A Multi-Level Similarity Approach for Single-View Object Grasping: Matching, Planning, and Fine-Tuning
Hao Chen, Takuya Kiyokawa, Zhengtao Hu, Weiwei Wan, Kensuke Harada
AI summary
Problem
Single-view grasping of unknown objects suffers from partial observations and sensing noise, while existing learning-based methods require high training costs and struggle with environmental variability. Prior similarity-based approaches also rely on multi-view data or unstable composite scoring.
Approach
The method matches single-view visual features against a known object database across semantic, geometric, and dimensional levels, then plans imitative grasps and applies a stability-aware fine-tuning process.
Key results
- Multi-level similarity matching framework integrating semantic, geometric, and dimensional features
- Novel C-FPFH descriptor enabling accurate geometric matching between partial and complete point clouds
- Two-stage stability-aware fine-tuning process for optimizing imitative grasp poses
- Real-world experiments demonstrating superior accuracy and robustness over SOTA benchmarks using fewer than 100 database models
Why it matters
Provides a robust, training-free alternative to deep learning for real-world robotic manipulation, reducing data dependency and improving generalization across varying environments.
Abstract
Grasping unknown objects from a single view has remained a challenging topic in robotics due to the uncertainty of partial observation.

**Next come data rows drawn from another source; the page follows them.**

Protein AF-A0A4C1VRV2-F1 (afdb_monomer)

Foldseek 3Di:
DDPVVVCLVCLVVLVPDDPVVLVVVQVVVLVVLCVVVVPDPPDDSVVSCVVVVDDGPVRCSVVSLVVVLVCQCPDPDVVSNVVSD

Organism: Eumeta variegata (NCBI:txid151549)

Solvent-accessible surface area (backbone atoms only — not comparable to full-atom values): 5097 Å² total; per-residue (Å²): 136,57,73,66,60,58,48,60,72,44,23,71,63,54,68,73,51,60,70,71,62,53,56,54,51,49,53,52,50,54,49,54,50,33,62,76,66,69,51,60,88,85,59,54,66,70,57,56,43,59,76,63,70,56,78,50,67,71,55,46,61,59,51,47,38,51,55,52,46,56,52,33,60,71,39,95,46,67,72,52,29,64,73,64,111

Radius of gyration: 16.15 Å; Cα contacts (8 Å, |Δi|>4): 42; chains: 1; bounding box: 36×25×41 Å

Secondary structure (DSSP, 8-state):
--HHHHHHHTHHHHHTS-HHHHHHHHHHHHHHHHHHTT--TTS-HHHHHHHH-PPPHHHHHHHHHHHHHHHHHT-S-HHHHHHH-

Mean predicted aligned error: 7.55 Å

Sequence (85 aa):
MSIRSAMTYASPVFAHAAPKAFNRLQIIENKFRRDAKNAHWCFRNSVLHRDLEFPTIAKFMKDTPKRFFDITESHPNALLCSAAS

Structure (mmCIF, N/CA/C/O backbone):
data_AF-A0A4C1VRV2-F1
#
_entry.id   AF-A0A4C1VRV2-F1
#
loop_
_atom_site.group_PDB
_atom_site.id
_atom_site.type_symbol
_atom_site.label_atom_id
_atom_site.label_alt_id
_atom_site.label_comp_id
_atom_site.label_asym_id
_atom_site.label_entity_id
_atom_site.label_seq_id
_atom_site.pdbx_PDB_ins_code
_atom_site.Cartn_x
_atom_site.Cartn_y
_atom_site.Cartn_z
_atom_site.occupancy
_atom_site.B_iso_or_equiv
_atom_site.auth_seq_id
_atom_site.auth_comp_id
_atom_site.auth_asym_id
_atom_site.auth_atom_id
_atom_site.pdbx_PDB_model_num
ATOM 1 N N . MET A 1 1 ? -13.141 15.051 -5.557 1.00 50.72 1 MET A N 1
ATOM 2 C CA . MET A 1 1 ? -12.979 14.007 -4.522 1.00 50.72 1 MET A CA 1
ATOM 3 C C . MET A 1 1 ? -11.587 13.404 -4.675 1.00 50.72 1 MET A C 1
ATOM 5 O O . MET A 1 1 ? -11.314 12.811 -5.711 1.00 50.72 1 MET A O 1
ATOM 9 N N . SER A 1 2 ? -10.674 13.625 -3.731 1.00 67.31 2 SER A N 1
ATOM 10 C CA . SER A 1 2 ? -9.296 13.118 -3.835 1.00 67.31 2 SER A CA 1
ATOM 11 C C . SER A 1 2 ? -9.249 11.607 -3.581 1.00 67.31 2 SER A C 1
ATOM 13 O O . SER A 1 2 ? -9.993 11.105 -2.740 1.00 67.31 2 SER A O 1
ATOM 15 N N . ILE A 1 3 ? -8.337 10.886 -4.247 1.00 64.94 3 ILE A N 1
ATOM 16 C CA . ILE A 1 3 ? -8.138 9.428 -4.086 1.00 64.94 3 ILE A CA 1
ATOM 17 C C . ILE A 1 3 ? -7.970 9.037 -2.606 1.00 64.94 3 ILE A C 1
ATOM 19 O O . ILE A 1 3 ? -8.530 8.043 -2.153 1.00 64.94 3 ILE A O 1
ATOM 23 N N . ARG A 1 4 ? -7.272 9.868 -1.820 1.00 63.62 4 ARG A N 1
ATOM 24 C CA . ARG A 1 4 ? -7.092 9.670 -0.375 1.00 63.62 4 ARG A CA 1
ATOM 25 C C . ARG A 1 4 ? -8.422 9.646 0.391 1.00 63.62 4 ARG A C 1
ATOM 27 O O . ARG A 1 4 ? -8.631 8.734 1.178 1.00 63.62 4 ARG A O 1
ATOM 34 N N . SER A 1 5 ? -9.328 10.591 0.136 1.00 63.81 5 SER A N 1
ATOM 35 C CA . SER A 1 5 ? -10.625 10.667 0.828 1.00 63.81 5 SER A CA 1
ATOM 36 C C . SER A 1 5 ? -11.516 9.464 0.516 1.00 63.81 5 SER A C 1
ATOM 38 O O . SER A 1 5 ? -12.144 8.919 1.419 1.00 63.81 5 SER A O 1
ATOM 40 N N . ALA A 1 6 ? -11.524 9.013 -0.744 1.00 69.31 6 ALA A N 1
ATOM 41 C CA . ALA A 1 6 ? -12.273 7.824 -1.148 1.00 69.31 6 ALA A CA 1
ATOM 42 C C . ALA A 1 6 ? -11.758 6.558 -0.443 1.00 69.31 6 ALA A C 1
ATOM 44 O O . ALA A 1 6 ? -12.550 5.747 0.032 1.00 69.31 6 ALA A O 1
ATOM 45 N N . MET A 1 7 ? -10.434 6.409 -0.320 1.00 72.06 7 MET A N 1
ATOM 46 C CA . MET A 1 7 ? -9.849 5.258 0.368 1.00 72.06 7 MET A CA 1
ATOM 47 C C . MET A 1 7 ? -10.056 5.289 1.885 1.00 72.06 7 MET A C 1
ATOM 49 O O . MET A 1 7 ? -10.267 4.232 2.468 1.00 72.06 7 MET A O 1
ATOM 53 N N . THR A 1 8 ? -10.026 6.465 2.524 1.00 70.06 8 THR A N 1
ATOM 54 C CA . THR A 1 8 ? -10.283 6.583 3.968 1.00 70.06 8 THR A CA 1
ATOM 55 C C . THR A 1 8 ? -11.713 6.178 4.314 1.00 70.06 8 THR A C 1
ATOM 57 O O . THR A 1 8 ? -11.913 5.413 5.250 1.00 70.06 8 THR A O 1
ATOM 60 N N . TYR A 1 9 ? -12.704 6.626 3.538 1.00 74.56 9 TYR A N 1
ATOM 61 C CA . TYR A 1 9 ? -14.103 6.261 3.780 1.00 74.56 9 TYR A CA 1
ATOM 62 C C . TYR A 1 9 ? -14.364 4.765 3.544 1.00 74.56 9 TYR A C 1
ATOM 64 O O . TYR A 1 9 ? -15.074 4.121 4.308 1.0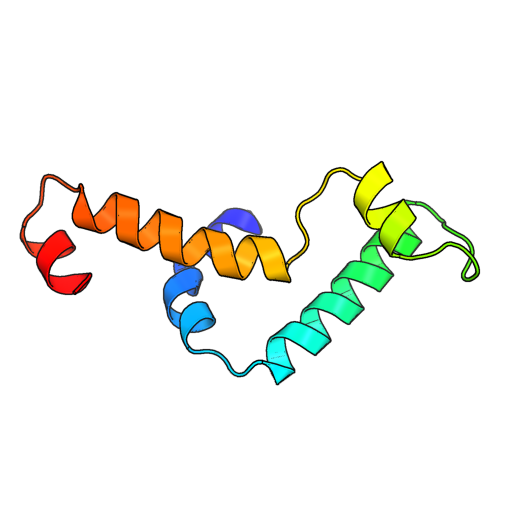0 74.56 9 TYR A O 1
ATOM 72 N N . ALA A 1 10 ? -13.736 4.183 2.520 1.00 75.69 10 ALA A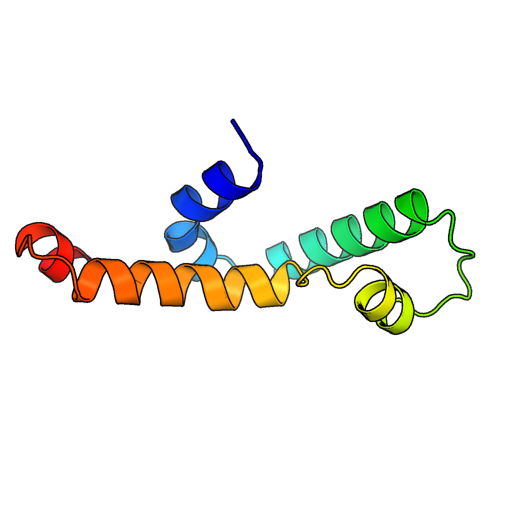 N 1
ATOM 73 C CA . ALA A 1 10 ? -13.842 2.756 2.223 1.00 75.69 10 ALA A CA 1
ATOM 74 C C . ALA A 1 10 ? -12.911 1.868 3.081 1.00 75.69 10 ALA A C 1
ATOM 76 O O . ALA A 1 10 ? -12.918 0.647 2.929 1.00 75.69 10 ALA A O 1
ATOM 77 N N . SER A 1 11 ? -12.118 2.448 3.989 1.00 73.00 11 SER A N 1
ATOM 78 C CA . SER A 1 11 ? -11.117 1.739 4.799 1.00 73.00 11 SER A CA 1
ATOM 79 C C . SER A 1 11 ? -11.682 0.556 5.609 1.00 73.00 11 SER A C 1
ATOM 81 O O . SER A 1 11 ? -11.062 -0.509 5.572 1.00 73.00 11 SER A O 1
ATOM 83 N N . PRO A 1 12 ? -12.859 0.654 6.267 1.00 73.00 12 PRO A N 1
ATOM 84 C CA . PRO A 1 12 ? -13.461 -0.489 6.964 1.00 73.00 12 PRO A CA 1
ATOM 85 C C . PRO A 1 12 ? -13.837 -1.639 6.015 1.00 73.00 12 PRO A C 1
ATOM 87 O O . PRO A 1 12 ? -13.627 -2.808 6.326 1.00 73.00 12 PRO A O 1
ATOM 90 N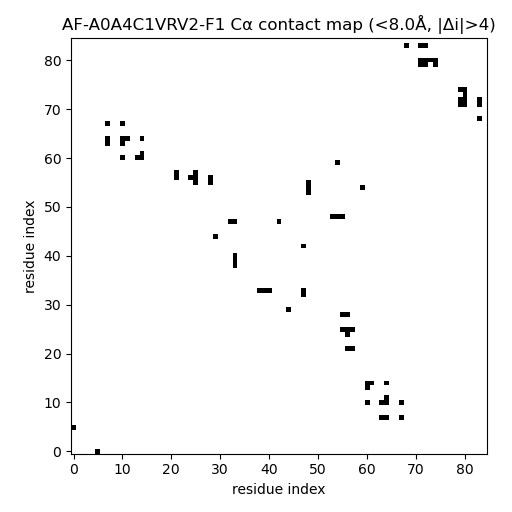 N . VAL A 1 13 ? -14.320 -1.315 4.810 1.00 76.19 13 VAL A N 1
ATOM 91 C CA . VAL A 1 13 ? -14.664 -2.304 3.771 1.00 76.19 13 VAL A CA 1
ATOM 92 C C . VAL A 1 13 ? -13.407 -3.006 3.263 1.00 76.19 13 VAL A C 1
ATOM 94 O O . VAL A 1 13 ? -13.401 -4.218 3.044 1.00 76.19 13 VAL A O 1
ATOM 97 N N . PHE A 1 14 ? -12.314 -2.258 3.108 1.00 69.44 14 PHE A N 1
ATOM 98 C CA . PHE A 1 14 ? -11.033 -2.829 2.717 1.00 69.44 14 PHE A CA 1
ATOM 99 C C . PHE A 1 14 ? -10.411 -3.691 3.813 1.00 69.44 14 PHE A C 1
ATOM 101 O O . PHE A 1 14 ? -9.794 -4.692 3.478 1.00 69.44 14 PHE A O 1
ATOM 108 N N . ALA A 1 15 ? -10.605 -3.395 5.099 1.00 70.38 15 ALA A N 1
ATOM 109 C CA . ALA A 1 15 ? -10.099 -4.254 6.173 1.00 70.38 15 ALA A CA 1
ATOM 110 C C . ALA A 1 15 ? -10.616 -5.708 6.073 1.00 70.38 15 ALA A C 1
ATOM 112 O O . ALA A 1 15 ? -9.892 -6.639 6.419 1.00 70.38 15 ALA A O 1
ATOM 113 N N . HIS A 1 16 ? -11.819 -5.905 5.520 1.00 72.38 16 HIS A N 1
ATOM 114 C CA . HIS A 1 16 ? -12.436 -7.219 5.301 1.00 72.38 16 HIS A CA 1
ATOM 115 C C . HIS A 1 16 ? -12.301 -7.775 3.873 1.00 72.38 16 HIS A C 1
ATOM 117 O O . HIS A 1 16 ? -12.798 -8.866 3.584 1.00 72.38 16 HIS A O 1
ATOM 123 N N . ALA A 1 17 ? -11.640 -7.065 2.955 1.00 74.69 17 ALA A N 1
ATOM 124 C CA . ALA A 1 17 ? -11.530 -7.508 1.569 1.00 74.69 17 ALA A CA 1
ATOM 125 C C . ALA A 1 17 ? -10.490 -8.632 1.387 1.00 74.69 17 ALA A C 1
ATOM 127 O O . ALA A 1 17 ? -9.455 -8.691 2.051 1.00 74.69 17 ALA A O 1
ATOM 128 N N . ALA A 1 18 ? -10.750 -9.533 0.434 1.00 76.38 18 ALA A N 1
ATOM 129 C CA . ALA A 1 18 ? -9.890 -10.687 0.187 1.00 76.38 18 ALA A CA 1
ATOM 130 C C . ALA A 1 18 ? -8.488 -10.278 -0.330 1.00 76.38 18 ALA A C 1
ATOM 132 O O . ALA A 1 18 ? -8.391 -9.446 -1.242 1.00 76.38 18 ALA A O 1
ATOM 133 N N . PRO A 1 19 ? -7.400 -10.950 0.110 1.00 75.31 19 PRO A N 1
ATOM 134 C CA . PRO A 1 19 ? -6.023 -10.648 -0.304 1.00 75.31 19 PRO A CA 1
ATOM 135 C C . PRO A 1 19 ? -5.794 -10.591 -1.823 1.00 75.31 19 PRO A C 1
ATOM 137 O O . PRO A 1 19 ? -4.965 -9.829 -2.324 1.00 75.31 19 PRO A O 1
ATOM 140 N N . LYS A 1 20 ? -6.573 -11.369 -2.583 1.00 84.69 20 LYS A N 1
ATOM 141 C CA . LYS A 1 20 ? -6.522 -11.422 -4.049 1.00 84.69 20 LYS A CA 1
ATOM 142 C C . LYS A 1 20 ? -6.833 -10.073 -4.709 1.00 84.69 20 LYS A C 1
ATOM 144 O O . LYS A 1 20 ? -6.236 -9.757 -5.738 1.00 84.69 20 LYS A O 1
ATOM 149 N N . ALA A 1 21 ? -7.735 -9.273 -4.137 1.00 82.00 21 ALA A N 1
ATOM 150 C CA . ALA A 1 21 ? -8.056 -7.945 -4.659 1.00 82.00 21 ALA A CA 1
ATOM 151 C C . ALA A 1 21 ? -6.865 -6.984 -4.506 1.00 82.00 21 ALA A C 1
ATOM 153 O O . ALA A 1 21 ? -6.544 -6.242 -5.435 1.00 82.00 21 ALA A O 1
ATOM 154 N N . PHE A 1 22 ? -6.137 -7.070 -3.390 1.00 80.81 22 PHE A N 1
ATOM 155 C CA . PHE A 1 22 ? -4.964 -6.230 -3.137 1.00 80.81 22 PHE A CA 1
ATOM 156 C C . PHE A 1 22 ? -3.799 -6.535 -4.069 1.00 80.81 22 PHE A C 1
ATOM 158 O O . PHE A 1 22 ? -3.135 -5.610 -4.533 1.00 80.81 22 PHE A O 1
ATOM 165 N N . ASN A 1 23 ? -3.579 -7.805 -4.410 1.00 85.31 23 ASN A N 1
ATOM 166 C CA . ASN A 1 23 ? -2.530 -8.174 -5.361 1.00 85.31 23 ASN A CA 1
ATOM 167 C C . ASN A 1 23 ? -2.765 -7.532 -6.736 1.00 85.31 23 ASN A C 1
ATOM 169 O O . ASN A 1 23 ? -1.824 -7.056 -7.368 1.00 85.31 23 ASN A O 1
ATOM 173 N N . ARG A 1 24 ? -4.026 -7.443 -7.183 1.00 88.12 24 ARG A N 1
ATOM 174 C CA . ARG A 1 24 ? -4.369 -6.758 -8.441 1.00 88.12 24 ARG A CA 1
ATOM 175 C C . ARG A 1 24 ? -4.096 -5.257 -8.360 1.00 88.12 24 ARG A C 1
ATOM 177 O O . ARG A 1 24 ? -3.534 -4.700 -9.299 1.00 88.12 24 ARG A O 1
ATOM 184 N N . LEU A 1 25 ? -4.442 -4.621 -7.241 1.00 87.94 25 LEU A N 1
ATOM 185 C CA . LEU A 1 25 ? -4.170 -3.198 -7.019 1.00 87.94 25 LEU A CA 1
ATOM 186 C C . LEU A 1 25 ? -2.664 -2.897 -7.000 1.00 87.94 25 LEU A C 1
ATOM 188 O O . LEU A 1 25 ? -2.235 -1.928 -7.619 1.00 87.94 25 LEU A O 1
ATOM 192 N N . GLN A 1 26 ? -1.849 -3.759 -6.386 1.00 87.44 26 GLN A N 1
ATOM 193 C CA . GLN A 1 26 ? -0.388 -3.609 -6.397 1.00 87.44 26 GLN A CA 1
ATOM 194 C C . GLN A 1 26 ? 0.214 -3.724 -7.804 1.00 87.44 26 GLN A C 1
ATOM 196 O O . GLN A 1 26 ? 1.175 -3.025 -8.120 1.00 87.44 26 GLN A O 1
ATOM 201 N N . ILE A 1 27 ? -0.331 -4.585 -8.672 1.00 90.31 27 ILE A N 1
ATOM 202 C CA . ILE A 1 27 ? 0.123 -4.686 -10.071 1.00 90.31 27 ILE A CA 1
ATOM 203 C C . ILE A 1 27 ? -0.148 -3.374 -10.814 1.00 90.31 27 ILE A C 1
ATOM 205 O O . ILE A 1 27 ? 0.732 -2.875 -11.518 1.00 90.31 27 ILE A O 1
ATOM 209 N N . ILE A 1 28 ? -1.339 -2.798 -10.627 1.00 91.12 28 ILE A N 1
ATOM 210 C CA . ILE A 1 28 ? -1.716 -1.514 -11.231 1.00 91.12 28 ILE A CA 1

Recent advances in large-scale models have led to benchmark solutions such as GraspNet-1Billion. However, such learning-based approaches still face a critical limitation in performance robustness for their sensitivity to sensing noise and environmental changes. To address this bottleneck in achieving highly generalized grasping, we abandon the traditional learning framework and introduce a new perspective: similarity matching, where similar known objects are utilized to guide the grasping of unknown target objects. We newly propose a method that ro- bustly achieves unknown-object grasping from a single viewpoint through three key steps: 1) Leverage the visual features of the observed object to perform similarity matching with an existing database containing various object models, identifying potential candidates with high similarity; 2) Use the candidate models with pre-existing grasping knowledge to plan imitative grasps for the unknown target object; 3) Optimize the grasp quality through a local fine-tuning process. To address the uncertainty caused by partial and noisy observation, we propose a multi-level similarity matching framework that integrates semantic, geometric, and dimensional features for comprehensive evaluation. Especially, we introduce a novel point cloud geometric descriptor, the C-FPFH descriptor, which facilitates accurate similarity assessment be- tween partial point clouds of observed objects and complete point clouds of database models. In addition, we incorporate the use of large language models, introduce the semi-oriented bounding box, and develop a novel point cloud registration approach based on plane detection to enhance matching accuracy under single- view conditions. Real-world experiments demonstrate that our proposed method significantly outperforms existing benchmarks in grasping a wide variety of unknown objects in both isolated and cluttered scenarios, showcasing exceptional robustness across varying object types and operating environments.